Feynman diagrams are most definitely not a representation of what's going on between the particles. Feynman diagrams are simply a tool to help you remember formulas: if you want to calculate the probability that two electrons will scatter off each other in so-and-so angle, you draw all possible diagrams with two incoming electrons and two outgoing electrons (there are infinitely many diagrams!), and you translate each diagram into a mathematical expression.
When you do this it doesn't matter whether the lines look like they're attracting or not, because you can deform the diagram any way you like (as long as you keep the same external lines). The thing that tells you whether the force is attractive or repulsive is the math; if you use the electron-positron diagram to calculate the potential energy you will find that it corresponds to an attractive Coulomb potential; if you reverse the positron arrow so it now represents another electron (without moving the lines at all!), you will now find that the potential is repulsive.
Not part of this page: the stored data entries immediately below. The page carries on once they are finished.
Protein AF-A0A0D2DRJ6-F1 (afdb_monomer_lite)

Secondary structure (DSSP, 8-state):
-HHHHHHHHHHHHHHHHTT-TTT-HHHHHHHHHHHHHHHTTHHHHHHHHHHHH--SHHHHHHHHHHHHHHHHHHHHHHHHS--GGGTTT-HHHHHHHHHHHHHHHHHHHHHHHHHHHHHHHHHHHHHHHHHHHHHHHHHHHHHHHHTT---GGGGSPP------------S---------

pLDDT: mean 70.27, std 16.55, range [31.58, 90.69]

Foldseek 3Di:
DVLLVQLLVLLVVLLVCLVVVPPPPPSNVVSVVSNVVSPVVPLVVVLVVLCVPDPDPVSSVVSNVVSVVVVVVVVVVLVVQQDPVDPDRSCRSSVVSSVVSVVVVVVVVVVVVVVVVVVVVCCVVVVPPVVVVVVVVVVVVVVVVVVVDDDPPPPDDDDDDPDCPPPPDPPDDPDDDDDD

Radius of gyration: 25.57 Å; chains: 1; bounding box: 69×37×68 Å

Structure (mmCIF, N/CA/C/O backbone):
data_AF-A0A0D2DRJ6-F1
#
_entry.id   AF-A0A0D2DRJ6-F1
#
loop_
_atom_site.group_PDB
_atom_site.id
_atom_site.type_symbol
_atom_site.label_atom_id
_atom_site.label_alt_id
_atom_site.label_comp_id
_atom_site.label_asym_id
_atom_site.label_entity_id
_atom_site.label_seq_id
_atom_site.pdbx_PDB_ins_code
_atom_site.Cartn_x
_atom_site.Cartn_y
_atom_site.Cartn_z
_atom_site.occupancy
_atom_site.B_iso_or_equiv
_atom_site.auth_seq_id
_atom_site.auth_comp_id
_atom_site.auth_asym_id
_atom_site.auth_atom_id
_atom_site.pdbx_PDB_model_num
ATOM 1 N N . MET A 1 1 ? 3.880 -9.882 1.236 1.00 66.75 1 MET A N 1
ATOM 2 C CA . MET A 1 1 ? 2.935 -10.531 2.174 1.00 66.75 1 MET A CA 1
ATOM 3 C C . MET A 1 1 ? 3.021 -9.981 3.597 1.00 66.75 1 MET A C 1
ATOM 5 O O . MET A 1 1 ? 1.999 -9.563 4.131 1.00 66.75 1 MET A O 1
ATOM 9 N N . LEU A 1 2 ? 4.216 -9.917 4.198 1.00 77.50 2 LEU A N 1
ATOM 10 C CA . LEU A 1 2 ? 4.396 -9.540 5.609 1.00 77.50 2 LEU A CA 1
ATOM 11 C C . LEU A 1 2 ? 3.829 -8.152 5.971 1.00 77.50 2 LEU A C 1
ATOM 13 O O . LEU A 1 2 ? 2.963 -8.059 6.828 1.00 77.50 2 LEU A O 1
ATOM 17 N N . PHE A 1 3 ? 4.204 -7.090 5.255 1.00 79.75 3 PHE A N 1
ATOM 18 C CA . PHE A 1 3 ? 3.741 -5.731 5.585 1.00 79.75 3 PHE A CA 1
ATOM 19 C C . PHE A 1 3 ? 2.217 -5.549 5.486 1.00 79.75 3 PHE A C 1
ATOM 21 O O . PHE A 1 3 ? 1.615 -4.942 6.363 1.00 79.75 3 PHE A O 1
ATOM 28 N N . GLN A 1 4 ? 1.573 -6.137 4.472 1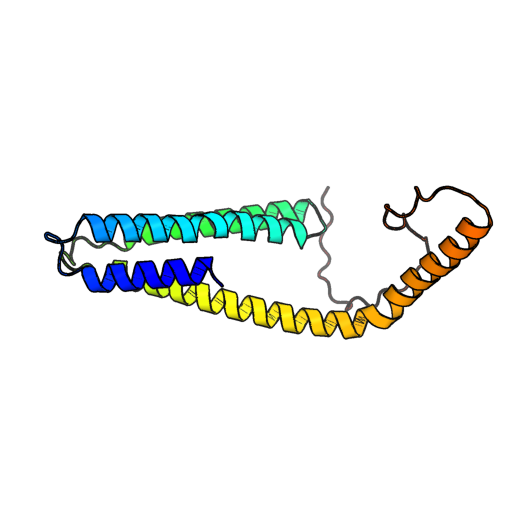.00 78.31 4 GLN A N 1
ATOM 29 C CA . GLN A 1 4 ? 0.117 -6.035 4.303 1.00 78.31 4 GLN A CA 1
ATOM 30 C C . GLN A 1 4 ? -0.646 -6.834 5.372 1.00 78.31 4 GLN A C 1
ATOM 32 O O . GLN A 1 4 ? -1.665 -6.368 5.874 1.00 78.31 4 GLN A O 1
ATOM 37 N N . SER A 1 5 ? -0.157 -8.025 5.737 1.00 81.31 5 SER A N 1
ATOM 38 C CA . SER A 1 5 ? -0.788 -8.854 6.777 1.00 81.31 5 SER A CA 1
ATOM 39 C C . SER A 1 5 ? -0.717 -8.202 8.158 1.00 81.31 5 SER A C 1
ATOM 41 O O . SER A 1 5 ? -1.711 -8.211 8.8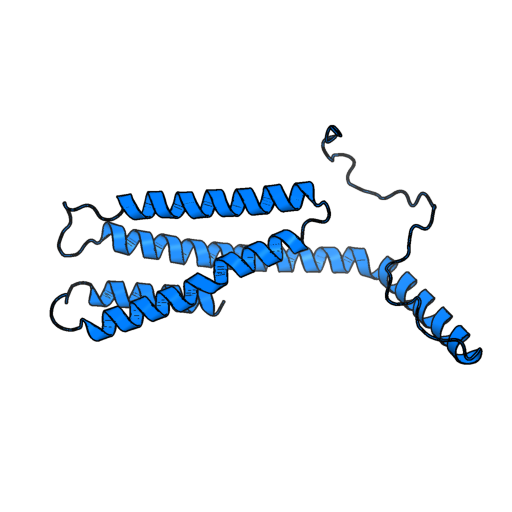77 1.00 81.31 5 SER A O 1
ATOM 43 N N . ILE A 1 6 ? 0.399 -7.539 8.480 1.00 82.56 6 ILE A N 1
ATOM 44 C CA . ILE A 1 6 ? 0.552 -6.738 9.701 1.00 82.56 6 ILE A CA 1
ATOM 45 C C . ILE A 1 6 ? -0.538 -5.659 9.783 1.00 82.56 6 ILE A C 1
ATOM 47 O O . ILE A 1 6 ? -1.228 -5.572 10.794 1.00 82.56 6 ILE A O 1
ATOM 51 N N . VAL A 1 7 ? -0.768 -4.903 8.704 1.00 81.75 7 VAL A N 1
ATOM 52 C CA . VAL A 1 7 ? -1.798 -3.846 8.663 1.00 81.75 7 VAL A CA 1
ATOM 53 C C . VAL A 1 7 ? -3.207 -4.408 8.872 1.00 81.75 7 VAL A C 1
ATOM 55 O O . VAL A 1 7 ? -4.001 -3.819 9.607 1.00 81.75 7 VAL A O 1
ATOM 58 N N . ILE A 1 8 ? -3.524 -5.551 8.256 1.00 81.75 8 ILE A N 1
ATOM 59 C CA . ILE A 1 8 ? -4.837 -6.199 8.397 1.00 81.75 8 ILE A CA 1
ATOM 60 C C . ILE A 1 8 ? -5.055 -6.660 9.837 1.00 81.75 8 ILE A C 1
ATOM 62 O O . ILE A 1 8 ? -6.120 -6.409 10.396 1.00 81.75 8 ILE A O 1
ATOM 66 N N . VAL A 1 9 ? -4.048 -7.288 10.450 1.00 83.88 9 VAL A N 1
ATOM 67 C CA . VAL A 1 9 ? -4.116 -7.741 11.845 1.00 83.88 9 VAL A CA 1
ATOM 68 C C . VAL A 1 9 ? -4.275 -6.547 12.787 1.00 83.88 9 VAL A C 1
ATOM 70 O O . VAL A 1 9 ? -5.172 -6.560 13.627 1.00 83.88 9 VAL A O 1
ATOM 73 N N . SER A 1 10 ? -3.496 -5.474 12.611 1.00 80.06 10 SER A N 1
ATOM 74 C CA . SER A 1 10 ? -3.633 -4.251 13.414 1.00 80.06 10 SER A CA 1
ATOM 75 C C . SER A 1 10 ? -5.021 -3.629 13.305 1.00 80.06 10 SER A C 1
ATOM 77 O O . SER A 1 10 ? -5.600 -3.252 14.322 1.00 80.06 10 SER A O 1
ATOM 79 N N . MET A 1 11 ? -5.574 -3.541 12.091 1.00 79.56 11 MET A N 1
ATOM 80 C CA . MET A 1 11 ? -6.906 -2.974 11.875 1.00 79.56 11 MET A CA 1
ATOM 81 C C . MET A 1 11 ? -8.012 -3.873 12.424 1.00 79.56 11 MET A C 1
ATOM 83 O O . MET A 1 11 ? -8.921 -3.367 13.073 1.00 79.56 11 MET A O 1
ATOM 87 N N . ALA A 1 12 ? -7.921 -5.194 12.257 1.00 79.88 12 ALA A N 1
ATOM 88 C CA . ALA A 1 12 ? -8.874 -6.139 12.840 1.00 79.88 12 ALA A CA 1
ATOM 89 C C . ALA A 1 12 ? -8.905 -6.056 14.377 1.00 79.88 12 ALA A C 1
ATOM 91 O O . ALA A 1 12 ? -9.977 -6.056 14.982 1.00 79.88 12 ALA A O 1
ATOM 92 N N . VAL A 1 13 ? -7.739 -5.906 15.013 1.00 78.69 13 VAL A N 1
ATOM 93 C CA . VAL A 1 13 ? -7.641 -5.709 16.464 1.00 78.69 13 VAL A CA 1
ATOM 94 C C . VAL A 1 13 ? -8.220 -4.350 16.874 1.00 78.69 13 VAL A C 1
ATOM 96 O O . VAL A 1 13 ? -9.008 -4.287 17.817 1.00 78.69 13 VAL A O 1
ATOM 99 N N . LEU A 1 14 ? -7.923 -3.265 16.147 1.00 76.25 14 LEU A N 1
ATOM 100 C CA . LEU A 1 14 ? -8.494 -1.939 16.429 1.00 76.25 14 LEU A CA 1
ATOM 101 C C . LEU A 1 14 ? -10.032 -1.938 16.379 1.00 76.25 14 LEU A C 1
ATOM 103 O O . LEU A 1 14 ? -10.669 -1.284 17.205 1.00 76.25 14 LEU A O 1
ATOM 107 N N . LEU A 1 15 ? -10.624 -2.702 15.455 1.00 73.19 15 LEU A N 1
ATOM 108 C CA . LEU A 1 15 ? -12.074 -2.885 15.344 1.00 73.19 15 LEU A CA 1
ATOM 109 C C . LEU A 1 15 ? -12.677 -3.616 16.538 1.00 73.19 15 LEU A C 1
ATOM 111 O O . LEU A 1 15 ? -13.724 -3.212 17.043 1.00 73.19 15 LEU A O 1
ATOM 115 N N . GLN A 1 16 ? -12.015 -4.676 17.000 1.00 71.50 16 GLN A N 1
ATOM 116 C CA . GLN A 1 16 ? -12.490 -5.480 18.122 1.00 71.50 16 GLN A CA 1
ATOM 117 C C . GLN A 1 16 ? -12.467 -4.688 19.434 1.00 71.50 16 GLN A C 1
ATOM 119 O O . GLN A 1 16 ? -13.378 -4.809 20.254 1.00 71.50 16 GLN A O 1
ATOM 124 N N . PHE A 1 17 ? -11.457 -3.832 19.613 1.00 68.56 17 PHE A N 1
ATOM 125 C CA . PHE A 1 17 ? -11.332 -2.978 20.791 1.00 68.56 17 PHE A CA 1
ATOM 126 C C . PHE A 1 17 ? -12.113 -1.667 20.688 1.00 68.56 17 PHE A C 1
ATOM 128 O O . PHE A 1 17 ? -12.275 -1.013 21.716 1.00 68.56 17 PHE A O 1
ATOM 135 N N . ALA A 1 18 ? -12.664 -1.302 19.522 1.00 62.97 18 ALA A N 1
ATOM 136 C CA . ALA A 1 18 ? -13.447 -0.080 19.304 1.00 62.97 18 ALA A CA 1
ATOM 137 C C . ALA A 1 18 ? -14.518 0.237 20.381 1.00 62.97 18 ALA A C 1
ATOM 139 O O . ALA A 1 18 ? -14.581 1.400 20.787 1.00 62.97 18 ALA A O 1
ATOM 140 N N . PRO A 1 19 ? -15.313 -0.719 20.918 1.00 62.06 19 PRO A N 1
ATOM 141 C CA . PRO A 1 19 ? -16.343 -0.413 21.919 1.00 62.06 19 PRO A CA 1
ATOM 142 C C . PRO A 1 19 ? -15.823 -0.023 23.317 1.00 62.06 19 PRO A C 1
ATOM 144 O O . PRO A 1 19 ? -16.571 0.597 24.067 1.00 62.06 19 PRO A O 1
ATOM 147 N N . HIS A 1 20 ? -14.566 -0.316 23.670 1.00 63.03 20 HIS A N 1
ATOM 148 C CA . HIS A 1 20 ? -13.984 -0.018 24.991 1.00 63.03 20 HIS A CA 1
ATOM 149 C C . HIS A 1 20 ? -13.051 1.204 24.935 1.00 63.03 20 HIS A C 1
ATOM 151 O O . HIS A 1 20 ? -11.830 1.076 24.983 1.00 63.03 20 HIS A O 1
ATOM 157 N N . ILE A 1 21 ? -13.618 2.405 24.745 1.00 61.31 21 ILE A N 1
ATOM 158 C CA . ILE A 1 21 ? -12.836 3.631 24.467 1.00 61.31 21 ILE A CA 1
ATOM 159 C C . ILE A 1 21 ? -12.035 4.142 25.670 1.00 61.31 21 ILE A C 1
ATOM 161 O O . ILE A 1 21 ? -10.965 4.714 25.475 1.00 61.31 21 ILE A O 1
ATOM 165 N N . ALA A 1 22 ? -12.512 3.907 26.890 1.00 61.31 22 ALA A N 1
ATOM 166 C CA . ALA A 1 22 ? -11.935 4.503 28.093 1.00 61.31 22 ALA A CA 1
ATOM 167 C C . ALA A 1 22 ? -10.870 3.640 28.796 1.00 61.31 22 ALA A C 1
ATOM 169 O O . ALA A 1 22 ? -10.083 4.179 29.566 1.00 61.31 22 ALA A O 1
ATOM 170 N N . THR A 1 23 ? -10.831 2.327 28.554 1.00 64.81 23 THR A N 1
ATOM 171 C CA . THR A 1 23 ? -10.030 1.384 29.357 1.00 64.81 23 THR A CA 1
ATOM 172 C C . THR A 1 23 ? -8.645 1.078 28.780 1.00 64.81 23 THR A C 1
ATOM 174 O O . THR A 1 23 ? -7.693 0.985 29.544 1.00 64.81 23 THR A O 1
ATOM 177 N N . ASP A 1 24 ? -8.492 1.001 27.451 1.00 70.62 24 ASP A N 1
ATOM 178 C CA . ASP A 1 24 ? -7.277 0.447 26.819 1.00 70.62 24 ASP A CA 1
ATOM 179 C C . ASP A 1 24 ? -6.617 1.402 25.804 1.00 70.62 24 ASP A C 1
ATOM 181 O O . ASP A 1 24 ? -6.427 1.081 24.625 1.00 70.62 24 ASP A O 1
ATOM 185 N N . ILE A 1 25 ? -6.259 2.612 26.248 1.00 78.19 25 ILE A N 1
ATOM 186 C CA . ILE A 1 25 ? -5.631 3.643 25.396 1.00 78.19 25 ILE A CA 1
ATOM 187 C C . ILE A 1 25 ? -4.264 3.176 24.861 1.00 78.19 25 ILE A C 1
ATOM 189 O O . ILE A 1 25 ? -3.970 3.350 23.676 1.00 78.19 25 ILE A O 1
ATOM 193 N N . LEU A 1 26 ? -3.448 2.540 25.711 1.00 81.44 26 LEU A N 1
ATOM 194 C CA . LEU A 1 26 ? -2.094 2.091 25.362 1.00 81.44 26 LEU A CA 1
ATOM 195 C C . LEU A 1 26 ? -2.106 1.045 24.239 1.00 81.44 26 LEU A C 1
ATOM 197 O O . LEU A 1 26 ? -1.372 1.174 23.260 1.00 81.44 26 LEU A O 1
ATOM 201 N N . THR A 1 27 ? -2.980 0.042 24.346 1.00 78.00 27 THR A N 1
ATOM 202 C CA . THR A 1 27 ? -3.105 -1.048 23.368 1.00 78.00 27 THR A CA 1
ATOM 203 C C . THR A 1 27 ? -3.490 -0.517 21.990 1.00 78.00 27 THR A C 1
ATOM 205 O O . THR A 1 27 ? -2.929 -0.930 20.978 1.00 78.00 27 THR A O 1
ATOM 208 N N . ARG A 1 28 ? -4.399 0.460 21.928 1.00 78.12 28 ARG A N 1
ATOM 209 C CA . ARG A 1 28 ? -4.817 1.088 20.665 1.00 78.12 28 ARG A CA 1
ATOM 210 C C . ARG A 1 28 ? -3.701 1.905 20.033 1.00 78.12 28 ARG A C 1
ATOM 212 O O . ARG A 1 28 ? -3.504 1.816 18.825 1.00 78.12 28 ARG A O 1
ATOM 219 N N . TYR A 1 29 ? -2.970 2.673 20.839 1.00 81.56 29 TYR A N 1
ATOM 220 C CA . TYR A 1 29 ? -1.848 3.467 20.350 1.00 81.56 29 TYR A CA 1
ATOM 221 C C . TYR A 1 29 ? -0.735 2.567 19.802 1.00 81.56 29 TYR A C 1
ATOM 223 O O . TYR A 1 29 ? -0.239 2.802 18.704 1.00 81.56 29 TYR A O 1
ATOM 231 N N . ALA A 1 30 ? -0.417 1.476 20.505 1.00 84.81 30 ALA A N 1
ATOM 232 C CA . ALA A 1 30 ? 0.535 0.475 20.034 1.00 84.81 30 ALA A CA 1
ATOM 233 C C . ALA A 1 30 ? 0.097 -0.155 18.700 1.00 84.81 30 ALA A C 1
ATOM 235 O O . ALA A 1 30 ? 0.891 -0.215 17.762 1.00 84.81 30 ALA A O 1
ATOM 236 N N . MET A 1 31 ? -1.174 -0.556 18.570 1.00 83.38 31 MET A N 1
ATOM 237 C CA . MET A 1 31 ? -1.699 -1.120 17.319 1.00 83.38 31 MET A CA 1
ATOM 238 C C . MET A 1 31 ? -1.737 -0.096 16.178 1.00 83.38 31 MET A C 1
ATOM 240 O O . MET A 1 31 ? -1.508 -0.459 15.026 1.00 83.38 31 MET A O 1
ATOM 244 N N . PHE A 1 32 ? -1.972 1.183 16.479 1.00 84.19 32 PHE A N 1
ATOM 245 C CA . PHE A 1 32 ? -1.920 2.260 15.492 1.00 84.19 32 PHE A CA 1
ATOM 246 C C . PHE A 1 32 ? -0.497 2.488 14.972 1.00 84.19 32 PHE A C 1
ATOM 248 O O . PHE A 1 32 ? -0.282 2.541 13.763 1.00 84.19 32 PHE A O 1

The upshot here is that so-called "virtual particles", which are internal lines in a Feynman diagram (in your examples those would be the photon, the gluon and the pion), are not actual particles being exchanged. They're just a neat picture that helps visualizing the process, but in reality the particles are interacting through their quantum fields, and these fields are very hard (maybe even impossible) to understand intuitively. But remember that the diagrams in your post are what we call "tree level". They're the simplest diagrams for the given processes, but in reality there is an infinite number of them, with ever growing number of vertices and lines, and the more diagrams you calculate the more accurate your results will be.